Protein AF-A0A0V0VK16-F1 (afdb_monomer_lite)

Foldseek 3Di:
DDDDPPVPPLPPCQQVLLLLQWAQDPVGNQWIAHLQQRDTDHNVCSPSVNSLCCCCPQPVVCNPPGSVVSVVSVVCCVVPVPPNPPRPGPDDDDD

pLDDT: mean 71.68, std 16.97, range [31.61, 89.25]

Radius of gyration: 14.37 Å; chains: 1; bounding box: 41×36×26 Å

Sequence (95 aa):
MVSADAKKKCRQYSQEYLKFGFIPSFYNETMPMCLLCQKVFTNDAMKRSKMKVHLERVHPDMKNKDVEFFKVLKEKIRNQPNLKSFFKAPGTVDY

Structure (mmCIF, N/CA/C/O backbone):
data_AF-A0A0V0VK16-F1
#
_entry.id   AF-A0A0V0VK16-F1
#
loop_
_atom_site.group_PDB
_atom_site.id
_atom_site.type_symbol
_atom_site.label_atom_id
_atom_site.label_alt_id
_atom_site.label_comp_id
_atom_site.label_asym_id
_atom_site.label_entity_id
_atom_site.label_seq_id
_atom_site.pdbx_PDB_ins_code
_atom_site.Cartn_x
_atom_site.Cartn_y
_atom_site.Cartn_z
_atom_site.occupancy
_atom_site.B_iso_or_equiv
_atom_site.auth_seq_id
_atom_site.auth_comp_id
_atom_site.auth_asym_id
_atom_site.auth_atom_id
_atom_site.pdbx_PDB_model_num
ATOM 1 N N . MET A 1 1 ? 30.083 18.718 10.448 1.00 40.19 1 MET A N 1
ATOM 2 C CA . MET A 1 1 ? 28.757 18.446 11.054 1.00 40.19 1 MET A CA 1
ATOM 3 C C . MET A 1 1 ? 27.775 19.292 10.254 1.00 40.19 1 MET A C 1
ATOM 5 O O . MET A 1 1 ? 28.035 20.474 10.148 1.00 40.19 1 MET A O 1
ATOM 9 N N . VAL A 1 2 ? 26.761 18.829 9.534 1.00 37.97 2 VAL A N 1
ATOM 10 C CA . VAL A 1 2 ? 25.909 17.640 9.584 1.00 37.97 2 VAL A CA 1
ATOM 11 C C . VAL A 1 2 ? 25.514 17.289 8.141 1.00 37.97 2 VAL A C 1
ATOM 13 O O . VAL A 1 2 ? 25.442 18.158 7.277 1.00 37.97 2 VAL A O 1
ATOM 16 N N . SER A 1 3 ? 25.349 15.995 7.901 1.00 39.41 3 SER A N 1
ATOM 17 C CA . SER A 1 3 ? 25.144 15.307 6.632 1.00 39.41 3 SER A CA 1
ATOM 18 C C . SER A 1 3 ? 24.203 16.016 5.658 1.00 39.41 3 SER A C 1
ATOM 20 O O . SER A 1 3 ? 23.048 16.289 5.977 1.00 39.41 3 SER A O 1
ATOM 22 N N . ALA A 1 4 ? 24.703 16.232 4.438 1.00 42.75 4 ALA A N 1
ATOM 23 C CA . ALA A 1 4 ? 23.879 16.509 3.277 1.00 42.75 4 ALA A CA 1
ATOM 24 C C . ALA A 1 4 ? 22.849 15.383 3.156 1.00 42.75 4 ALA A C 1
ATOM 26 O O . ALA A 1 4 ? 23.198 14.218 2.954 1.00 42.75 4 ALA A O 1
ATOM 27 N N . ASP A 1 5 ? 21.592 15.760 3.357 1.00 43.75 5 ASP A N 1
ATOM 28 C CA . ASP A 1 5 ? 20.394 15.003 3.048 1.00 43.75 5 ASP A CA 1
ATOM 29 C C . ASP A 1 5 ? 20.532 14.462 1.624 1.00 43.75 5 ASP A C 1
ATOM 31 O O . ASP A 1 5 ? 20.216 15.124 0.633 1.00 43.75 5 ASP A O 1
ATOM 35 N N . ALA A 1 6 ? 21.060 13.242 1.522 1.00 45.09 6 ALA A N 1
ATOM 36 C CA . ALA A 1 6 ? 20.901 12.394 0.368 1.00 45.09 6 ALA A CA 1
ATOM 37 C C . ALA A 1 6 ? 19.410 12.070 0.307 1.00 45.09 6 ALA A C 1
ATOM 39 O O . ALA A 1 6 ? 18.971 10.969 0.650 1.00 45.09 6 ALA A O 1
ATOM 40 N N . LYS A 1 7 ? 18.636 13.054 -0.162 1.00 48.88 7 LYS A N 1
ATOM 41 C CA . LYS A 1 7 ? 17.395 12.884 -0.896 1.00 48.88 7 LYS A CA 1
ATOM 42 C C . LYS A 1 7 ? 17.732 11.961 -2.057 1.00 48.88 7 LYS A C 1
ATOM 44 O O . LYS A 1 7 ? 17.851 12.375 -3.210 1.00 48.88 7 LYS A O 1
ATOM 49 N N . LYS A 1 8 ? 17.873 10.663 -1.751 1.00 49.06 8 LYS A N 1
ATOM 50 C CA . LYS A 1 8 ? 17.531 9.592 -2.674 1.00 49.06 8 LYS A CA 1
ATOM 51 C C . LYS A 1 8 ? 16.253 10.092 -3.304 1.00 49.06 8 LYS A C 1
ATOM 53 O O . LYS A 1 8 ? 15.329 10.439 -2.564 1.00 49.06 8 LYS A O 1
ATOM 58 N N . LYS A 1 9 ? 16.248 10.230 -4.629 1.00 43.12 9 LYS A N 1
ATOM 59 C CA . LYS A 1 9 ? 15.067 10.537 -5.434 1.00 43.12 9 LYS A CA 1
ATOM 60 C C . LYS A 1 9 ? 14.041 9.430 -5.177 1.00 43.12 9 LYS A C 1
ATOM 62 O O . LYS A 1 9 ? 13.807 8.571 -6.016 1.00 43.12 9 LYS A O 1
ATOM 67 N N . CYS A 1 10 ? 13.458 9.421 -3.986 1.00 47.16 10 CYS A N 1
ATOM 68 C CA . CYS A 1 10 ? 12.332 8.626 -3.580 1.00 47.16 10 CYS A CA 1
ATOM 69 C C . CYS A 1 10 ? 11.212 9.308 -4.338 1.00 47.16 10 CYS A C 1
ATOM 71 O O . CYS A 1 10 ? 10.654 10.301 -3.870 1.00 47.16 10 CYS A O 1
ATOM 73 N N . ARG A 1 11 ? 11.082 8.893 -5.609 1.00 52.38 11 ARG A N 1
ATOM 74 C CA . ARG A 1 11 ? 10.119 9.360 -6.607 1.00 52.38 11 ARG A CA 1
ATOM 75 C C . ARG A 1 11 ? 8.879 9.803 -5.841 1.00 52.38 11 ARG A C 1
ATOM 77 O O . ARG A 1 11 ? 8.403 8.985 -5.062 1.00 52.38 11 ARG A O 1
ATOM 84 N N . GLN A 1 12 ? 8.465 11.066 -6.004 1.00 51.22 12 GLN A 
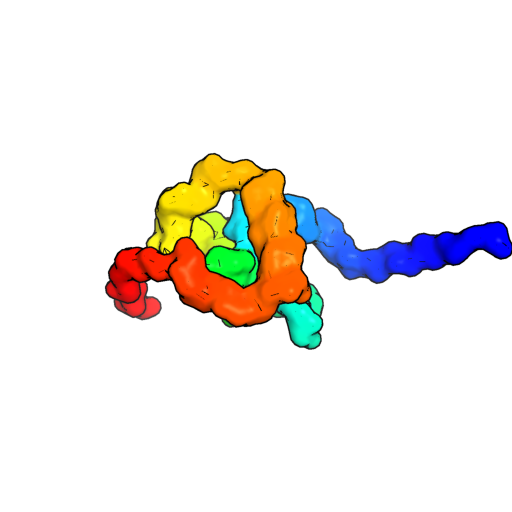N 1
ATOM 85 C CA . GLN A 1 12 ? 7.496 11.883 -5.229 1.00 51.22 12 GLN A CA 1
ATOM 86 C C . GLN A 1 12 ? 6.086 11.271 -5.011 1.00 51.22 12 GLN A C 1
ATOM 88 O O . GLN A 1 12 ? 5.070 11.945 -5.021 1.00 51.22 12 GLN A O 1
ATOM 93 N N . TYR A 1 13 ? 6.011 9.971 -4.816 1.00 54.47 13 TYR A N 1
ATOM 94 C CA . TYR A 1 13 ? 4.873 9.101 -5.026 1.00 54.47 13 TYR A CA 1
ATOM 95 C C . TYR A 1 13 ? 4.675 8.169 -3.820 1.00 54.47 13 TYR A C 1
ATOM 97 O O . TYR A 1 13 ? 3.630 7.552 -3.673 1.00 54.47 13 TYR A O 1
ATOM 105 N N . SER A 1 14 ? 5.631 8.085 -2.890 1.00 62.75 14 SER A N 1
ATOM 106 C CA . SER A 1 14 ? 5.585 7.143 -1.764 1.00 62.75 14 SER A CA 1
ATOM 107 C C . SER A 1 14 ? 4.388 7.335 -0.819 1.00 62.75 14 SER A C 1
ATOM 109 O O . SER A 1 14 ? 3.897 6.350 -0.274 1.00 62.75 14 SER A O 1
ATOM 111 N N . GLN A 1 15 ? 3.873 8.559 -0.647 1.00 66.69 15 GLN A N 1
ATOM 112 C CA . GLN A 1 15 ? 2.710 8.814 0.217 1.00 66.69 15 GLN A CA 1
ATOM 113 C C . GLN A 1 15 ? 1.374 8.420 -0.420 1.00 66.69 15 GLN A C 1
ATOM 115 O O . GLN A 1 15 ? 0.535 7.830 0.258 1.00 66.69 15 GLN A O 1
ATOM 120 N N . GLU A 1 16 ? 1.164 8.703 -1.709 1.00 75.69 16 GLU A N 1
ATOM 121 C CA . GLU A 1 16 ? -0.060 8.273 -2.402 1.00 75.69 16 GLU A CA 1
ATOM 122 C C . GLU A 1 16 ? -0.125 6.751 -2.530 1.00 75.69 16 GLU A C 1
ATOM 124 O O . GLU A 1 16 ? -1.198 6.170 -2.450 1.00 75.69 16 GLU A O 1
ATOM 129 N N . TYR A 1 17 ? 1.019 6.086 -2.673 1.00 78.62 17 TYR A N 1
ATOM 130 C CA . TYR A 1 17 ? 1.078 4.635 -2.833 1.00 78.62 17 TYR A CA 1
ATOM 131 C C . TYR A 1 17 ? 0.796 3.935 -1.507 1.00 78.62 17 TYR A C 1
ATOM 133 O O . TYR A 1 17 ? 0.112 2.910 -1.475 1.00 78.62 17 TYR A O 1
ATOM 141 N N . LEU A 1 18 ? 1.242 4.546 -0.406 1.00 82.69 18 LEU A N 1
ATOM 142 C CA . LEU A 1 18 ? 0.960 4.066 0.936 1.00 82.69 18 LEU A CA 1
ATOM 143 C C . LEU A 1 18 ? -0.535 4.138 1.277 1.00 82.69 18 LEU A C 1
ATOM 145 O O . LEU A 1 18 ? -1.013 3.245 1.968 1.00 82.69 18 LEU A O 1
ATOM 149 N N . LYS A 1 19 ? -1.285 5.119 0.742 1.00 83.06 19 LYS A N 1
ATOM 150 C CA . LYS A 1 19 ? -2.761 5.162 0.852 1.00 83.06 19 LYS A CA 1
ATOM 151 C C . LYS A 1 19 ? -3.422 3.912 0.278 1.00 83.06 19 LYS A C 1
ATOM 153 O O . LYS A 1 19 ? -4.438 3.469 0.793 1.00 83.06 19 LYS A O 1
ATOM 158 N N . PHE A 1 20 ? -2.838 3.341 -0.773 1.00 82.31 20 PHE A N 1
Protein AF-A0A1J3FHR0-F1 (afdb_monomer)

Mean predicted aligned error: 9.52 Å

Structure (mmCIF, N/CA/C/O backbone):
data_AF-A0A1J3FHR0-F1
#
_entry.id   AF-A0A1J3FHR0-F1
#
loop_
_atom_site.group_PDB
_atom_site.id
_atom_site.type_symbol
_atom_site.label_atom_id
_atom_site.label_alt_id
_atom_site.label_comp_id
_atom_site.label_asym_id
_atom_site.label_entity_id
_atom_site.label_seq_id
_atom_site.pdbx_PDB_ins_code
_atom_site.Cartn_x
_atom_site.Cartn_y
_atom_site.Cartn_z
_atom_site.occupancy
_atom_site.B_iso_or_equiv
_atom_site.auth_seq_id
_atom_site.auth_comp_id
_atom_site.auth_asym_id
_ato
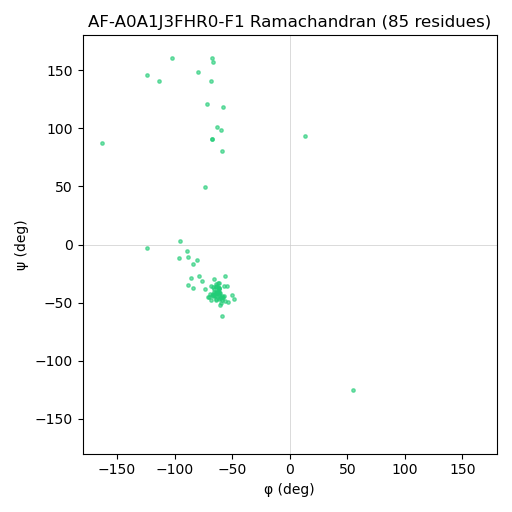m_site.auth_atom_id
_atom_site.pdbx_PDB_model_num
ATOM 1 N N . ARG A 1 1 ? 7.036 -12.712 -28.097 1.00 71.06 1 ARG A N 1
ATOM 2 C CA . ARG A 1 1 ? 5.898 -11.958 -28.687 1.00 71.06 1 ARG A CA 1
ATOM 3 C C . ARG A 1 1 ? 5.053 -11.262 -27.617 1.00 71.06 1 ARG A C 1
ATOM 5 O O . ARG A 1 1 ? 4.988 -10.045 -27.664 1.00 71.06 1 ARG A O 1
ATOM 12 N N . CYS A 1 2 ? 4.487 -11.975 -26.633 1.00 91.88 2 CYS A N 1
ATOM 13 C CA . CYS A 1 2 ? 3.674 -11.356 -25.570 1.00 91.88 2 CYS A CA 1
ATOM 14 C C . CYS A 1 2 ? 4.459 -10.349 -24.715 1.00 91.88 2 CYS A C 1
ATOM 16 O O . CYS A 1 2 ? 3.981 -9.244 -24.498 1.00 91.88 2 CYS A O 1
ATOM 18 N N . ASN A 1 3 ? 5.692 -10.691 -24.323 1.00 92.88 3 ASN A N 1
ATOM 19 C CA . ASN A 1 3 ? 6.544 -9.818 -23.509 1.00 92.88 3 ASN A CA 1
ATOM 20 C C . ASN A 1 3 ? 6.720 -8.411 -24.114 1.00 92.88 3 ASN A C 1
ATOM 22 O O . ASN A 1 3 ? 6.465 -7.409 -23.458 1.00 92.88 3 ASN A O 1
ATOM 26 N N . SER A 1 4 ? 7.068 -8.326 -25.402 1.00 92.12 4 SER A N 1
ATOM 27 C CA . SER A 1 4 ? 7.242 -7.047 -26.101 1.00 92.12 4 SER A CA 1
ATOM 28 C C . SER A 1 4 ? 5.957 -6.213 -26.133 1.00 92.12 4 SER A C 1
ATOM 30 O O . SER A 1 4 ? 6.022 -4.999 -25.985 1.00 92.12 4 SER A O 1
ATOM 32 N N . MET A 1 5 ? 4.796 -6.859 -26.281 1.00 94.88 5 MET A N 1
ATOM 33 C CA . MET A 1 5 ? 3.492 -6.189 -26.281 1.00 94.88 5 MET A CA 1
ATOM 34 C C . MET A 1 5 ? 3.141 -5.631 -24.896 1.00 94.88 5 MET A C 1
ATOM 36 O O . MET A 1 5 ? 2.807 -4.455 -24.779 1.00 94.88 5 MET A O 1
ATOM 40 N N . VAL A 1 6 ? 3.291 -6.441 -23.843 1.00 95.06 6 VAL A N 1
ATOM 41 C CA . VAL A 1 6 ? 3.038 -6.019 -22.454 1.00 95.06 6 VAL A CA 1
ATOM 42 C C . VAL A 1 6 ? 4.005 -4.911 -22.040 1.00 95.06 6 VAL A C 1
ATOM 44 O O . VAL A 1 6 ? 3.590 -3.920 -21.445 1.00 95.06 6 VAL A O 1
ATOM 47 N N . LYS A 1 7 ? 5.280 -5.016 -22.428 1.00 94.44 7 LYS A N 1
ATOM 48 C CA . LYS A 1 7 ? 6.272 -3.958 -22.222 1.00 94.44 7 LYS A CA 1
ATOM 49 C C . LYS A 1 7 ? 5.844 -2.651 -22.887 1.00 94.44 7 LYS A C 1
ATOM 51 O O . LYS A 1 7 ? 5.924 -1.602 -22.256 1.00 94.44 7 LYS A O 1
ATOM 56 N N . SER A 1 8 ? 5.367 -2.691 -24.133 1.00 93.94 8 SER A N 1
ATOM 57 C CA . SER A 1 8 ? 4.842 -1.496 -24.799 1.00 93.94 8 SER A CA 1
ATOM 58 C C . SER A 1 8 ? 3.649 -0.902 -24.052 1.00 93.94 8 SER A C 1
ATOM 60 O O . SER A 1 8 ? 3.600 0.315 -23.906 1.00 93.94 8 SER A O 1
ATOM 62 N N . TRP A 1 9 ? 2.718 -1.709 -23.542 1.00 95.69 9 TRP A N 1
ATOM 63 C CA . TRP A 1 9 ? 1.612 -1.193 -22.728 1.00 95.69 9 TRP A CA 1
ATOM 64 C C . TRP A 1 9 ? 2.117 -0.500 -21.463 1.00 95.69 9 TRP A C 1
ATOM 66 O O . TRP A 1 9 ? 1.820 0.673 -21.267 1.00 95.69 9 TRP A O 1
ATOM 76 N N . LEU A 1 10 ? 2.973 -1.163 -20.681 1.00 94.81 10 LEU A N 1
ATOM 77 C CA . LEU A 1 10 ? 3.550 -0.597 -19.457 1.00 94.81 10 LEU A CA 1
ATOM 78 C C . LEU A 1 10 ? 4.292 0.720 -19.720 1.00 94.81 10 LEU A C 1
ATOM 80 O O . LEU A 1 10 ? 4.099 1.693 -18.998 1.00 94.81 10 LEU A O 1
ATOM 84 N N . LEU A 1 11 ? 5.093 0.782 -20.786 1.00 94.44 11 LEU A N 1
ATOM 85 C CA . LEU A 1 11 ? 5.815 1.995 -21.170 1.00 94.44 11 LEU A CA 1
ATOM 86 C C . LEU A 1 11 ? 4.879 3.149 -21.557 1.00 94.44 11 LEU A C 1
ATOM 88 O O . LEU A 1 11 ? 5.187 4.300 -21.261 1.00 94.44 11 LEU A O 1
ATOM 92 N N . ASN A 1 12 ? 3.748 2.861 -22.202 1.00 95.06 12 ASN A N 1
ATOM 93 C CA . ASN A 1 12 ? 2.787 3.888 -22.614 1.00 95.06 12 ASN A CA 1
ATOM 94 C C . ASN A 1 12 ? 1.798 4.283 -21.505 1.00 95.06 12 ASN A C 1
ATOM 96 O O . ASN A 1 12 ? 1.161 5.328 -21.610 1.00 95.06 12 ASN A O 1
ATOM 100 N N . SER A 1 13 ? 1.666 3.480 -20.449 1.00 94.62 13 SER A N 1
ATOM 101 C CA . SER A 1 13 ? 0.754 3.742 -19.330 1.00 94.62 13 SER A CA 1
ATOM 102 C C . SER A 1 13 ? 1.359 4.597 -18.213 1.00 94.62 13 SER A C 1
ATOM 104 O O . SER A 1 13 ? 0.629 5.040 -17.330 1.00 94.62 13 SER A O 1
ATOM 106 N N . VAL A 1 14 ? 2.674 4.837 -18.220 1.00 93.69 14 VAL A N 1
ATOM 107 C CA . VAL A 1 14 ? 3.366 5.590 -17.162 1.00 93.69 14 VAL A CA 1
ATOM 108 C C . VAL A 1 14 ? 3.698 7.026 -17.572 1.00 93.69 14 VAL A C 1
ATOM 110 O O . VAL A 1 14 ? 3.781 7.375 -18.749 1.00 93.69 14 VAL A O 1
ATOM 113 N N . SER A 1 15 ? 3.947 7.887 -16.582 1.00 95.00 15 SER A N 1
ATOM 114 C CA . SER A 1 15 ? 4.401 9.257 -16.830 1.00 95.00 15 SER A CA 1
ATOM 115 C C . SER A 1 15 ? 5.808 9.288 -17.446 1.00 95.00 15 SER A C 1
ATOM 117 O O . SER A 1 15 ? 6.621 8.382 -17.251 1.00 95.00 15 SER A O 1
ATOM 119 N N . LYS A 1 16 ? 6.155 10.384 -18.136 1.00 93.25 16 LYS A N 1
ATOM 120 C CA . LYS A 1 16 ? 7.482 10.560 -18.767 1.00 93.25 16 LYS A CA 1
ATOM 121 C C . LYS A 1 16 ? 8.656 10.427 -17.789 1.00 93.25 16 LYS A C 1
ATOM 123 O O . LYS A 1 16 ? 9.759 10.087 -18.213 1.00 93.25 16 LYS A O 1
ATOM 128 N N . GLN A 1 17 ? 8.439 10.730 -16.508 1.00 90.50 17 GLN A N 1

..............................

Task goal:
Could you transcribe the entries exactly, from the first line through the line containing "ATOM 26 O O", and give nothing more?

Result of this exercise:
Protein AF-A0A0V0VK16-F1 (afdb_monomer_lite)

Foldseek 3Di:
DDDDPPVPPLPPCQQVLLLLQWAQDPVGNQWIAHLQQRDTDHNVCSPSVNSLCCCCPQPVVCNPPGSVVSVVSVVCCVVPVPPNPPRPGPDDDDD

pLDDT: mean 71.68, std 16.97, range [31.61, 89.25]

Radius of gyration: 14.37 Å; chains: 1; bounding box: 41×36×26 Å

Sequence (95 aa):
MVSADAKKKCRQYSQEYLKFGFIPSFYNETMPMCLLCQKVFTNDAMKRSKMKVHLERVHPDMKNKDVEFFKVLKEKIRNQPNLKSFFKAPGTVDY

Structure (mmCIF, N/CA/C/O backbone):
data_AF-A0A0V0VK16-F1
#
_entry.id   AF-A0A0V0VK16-F1
#
loop_
_atom_site.group_PDB
_atom_site.id
_atom_site.type_symbol
_atom_site.label_atom_id
_atom_site.label_alt_id
_atom_site.label_comp_id
_atom_site.label_asym_id
_atom_site.label_entity_id
_atom_site.label_seq_id
_atom_site.pdbx_PDB_ins_code
_atom_site.Cartn_x
_atom_site.Cartn_y
_atom_site.Cartn_z
_atom_site.occupancy
_atom_site.B_iso_or_equiv
_atom_site.auth_seq_id
_atom_site.auth_comp_id
_atom_site.auth_asym_id
_atom_site.auth_atom_id
_atom_site.pdbx_PDB_model_num
ATOM 1 N N . MET A 1 1 ? 30.083 18.718 10.448 1.00 40.19 1 MET A N 1
ATOM 2 C CA . MET A 1 1 ? 28.757 18.446 11.054 1.00 40.19 1 MET A CA 1
ATOM 3 C C . MET A 1 1 ? 27.775 19.292 10.254 1.00 40.19 1 MET A C 1
ATOM 5 O O . MET A 1 1 ? 28.035 20.474 10.148 1.00 40.19 1 MET A O 1
ATOM 9 N N . VAL A 1 2 ? 26.761 18.829 9.534 1.00 37.97 2 VAL A N 1
ATOM 10 C CA . VAL A 1 2 ? 25.909 17.640 9.584 1.00 37.97 2 VAL A CA 1
ATOM 11 C C . VAL A 1 2 ? 25.514 17.289 8.141 1.00 37.97 2 VAL A C 1
ATOM 13 O O . VAL A 1 2 ? 25.442 18.158 7.277 1.00 37.97 2 VAL A O 1
ATOM 16 N N . SER A 1 3 ? 25.349 15.995 7.901 1.00 39.41 3 SER A N 1
ATOM 17 C CA . SER A 1 3 ? 25.144 15.307 6.632 1.00 39.41 3 SER A CA 1
ATOM 18 C C . SER A 1 3 ? 24.203 16.016 5.658 1.00 39.41 3 SER A C 1
ATOM 20 O O . SER A 1 3 ? 23.048 16.289 5.977 1.00 39.41 3 SER A O 1
ATOM 22 N N . ALA A 1 4 ? 24.703 16.232 4.438 1.00 42.75 4 ALA A N 1
ATOM 23 C CA . ALA A 1 4 ? 23.879 16.509 3.277 1.00 42.75 4 ALA A CA 1
ATOM 24 C C . ALA A 1 4 ? 22.849 15.383 3.156 1.00 42.75 4 ALA A C 1
ATOM 26 O O . ALA A 1 4 ? 23.198 14.218 2.954 1.00 42.75 4 ALA A O 1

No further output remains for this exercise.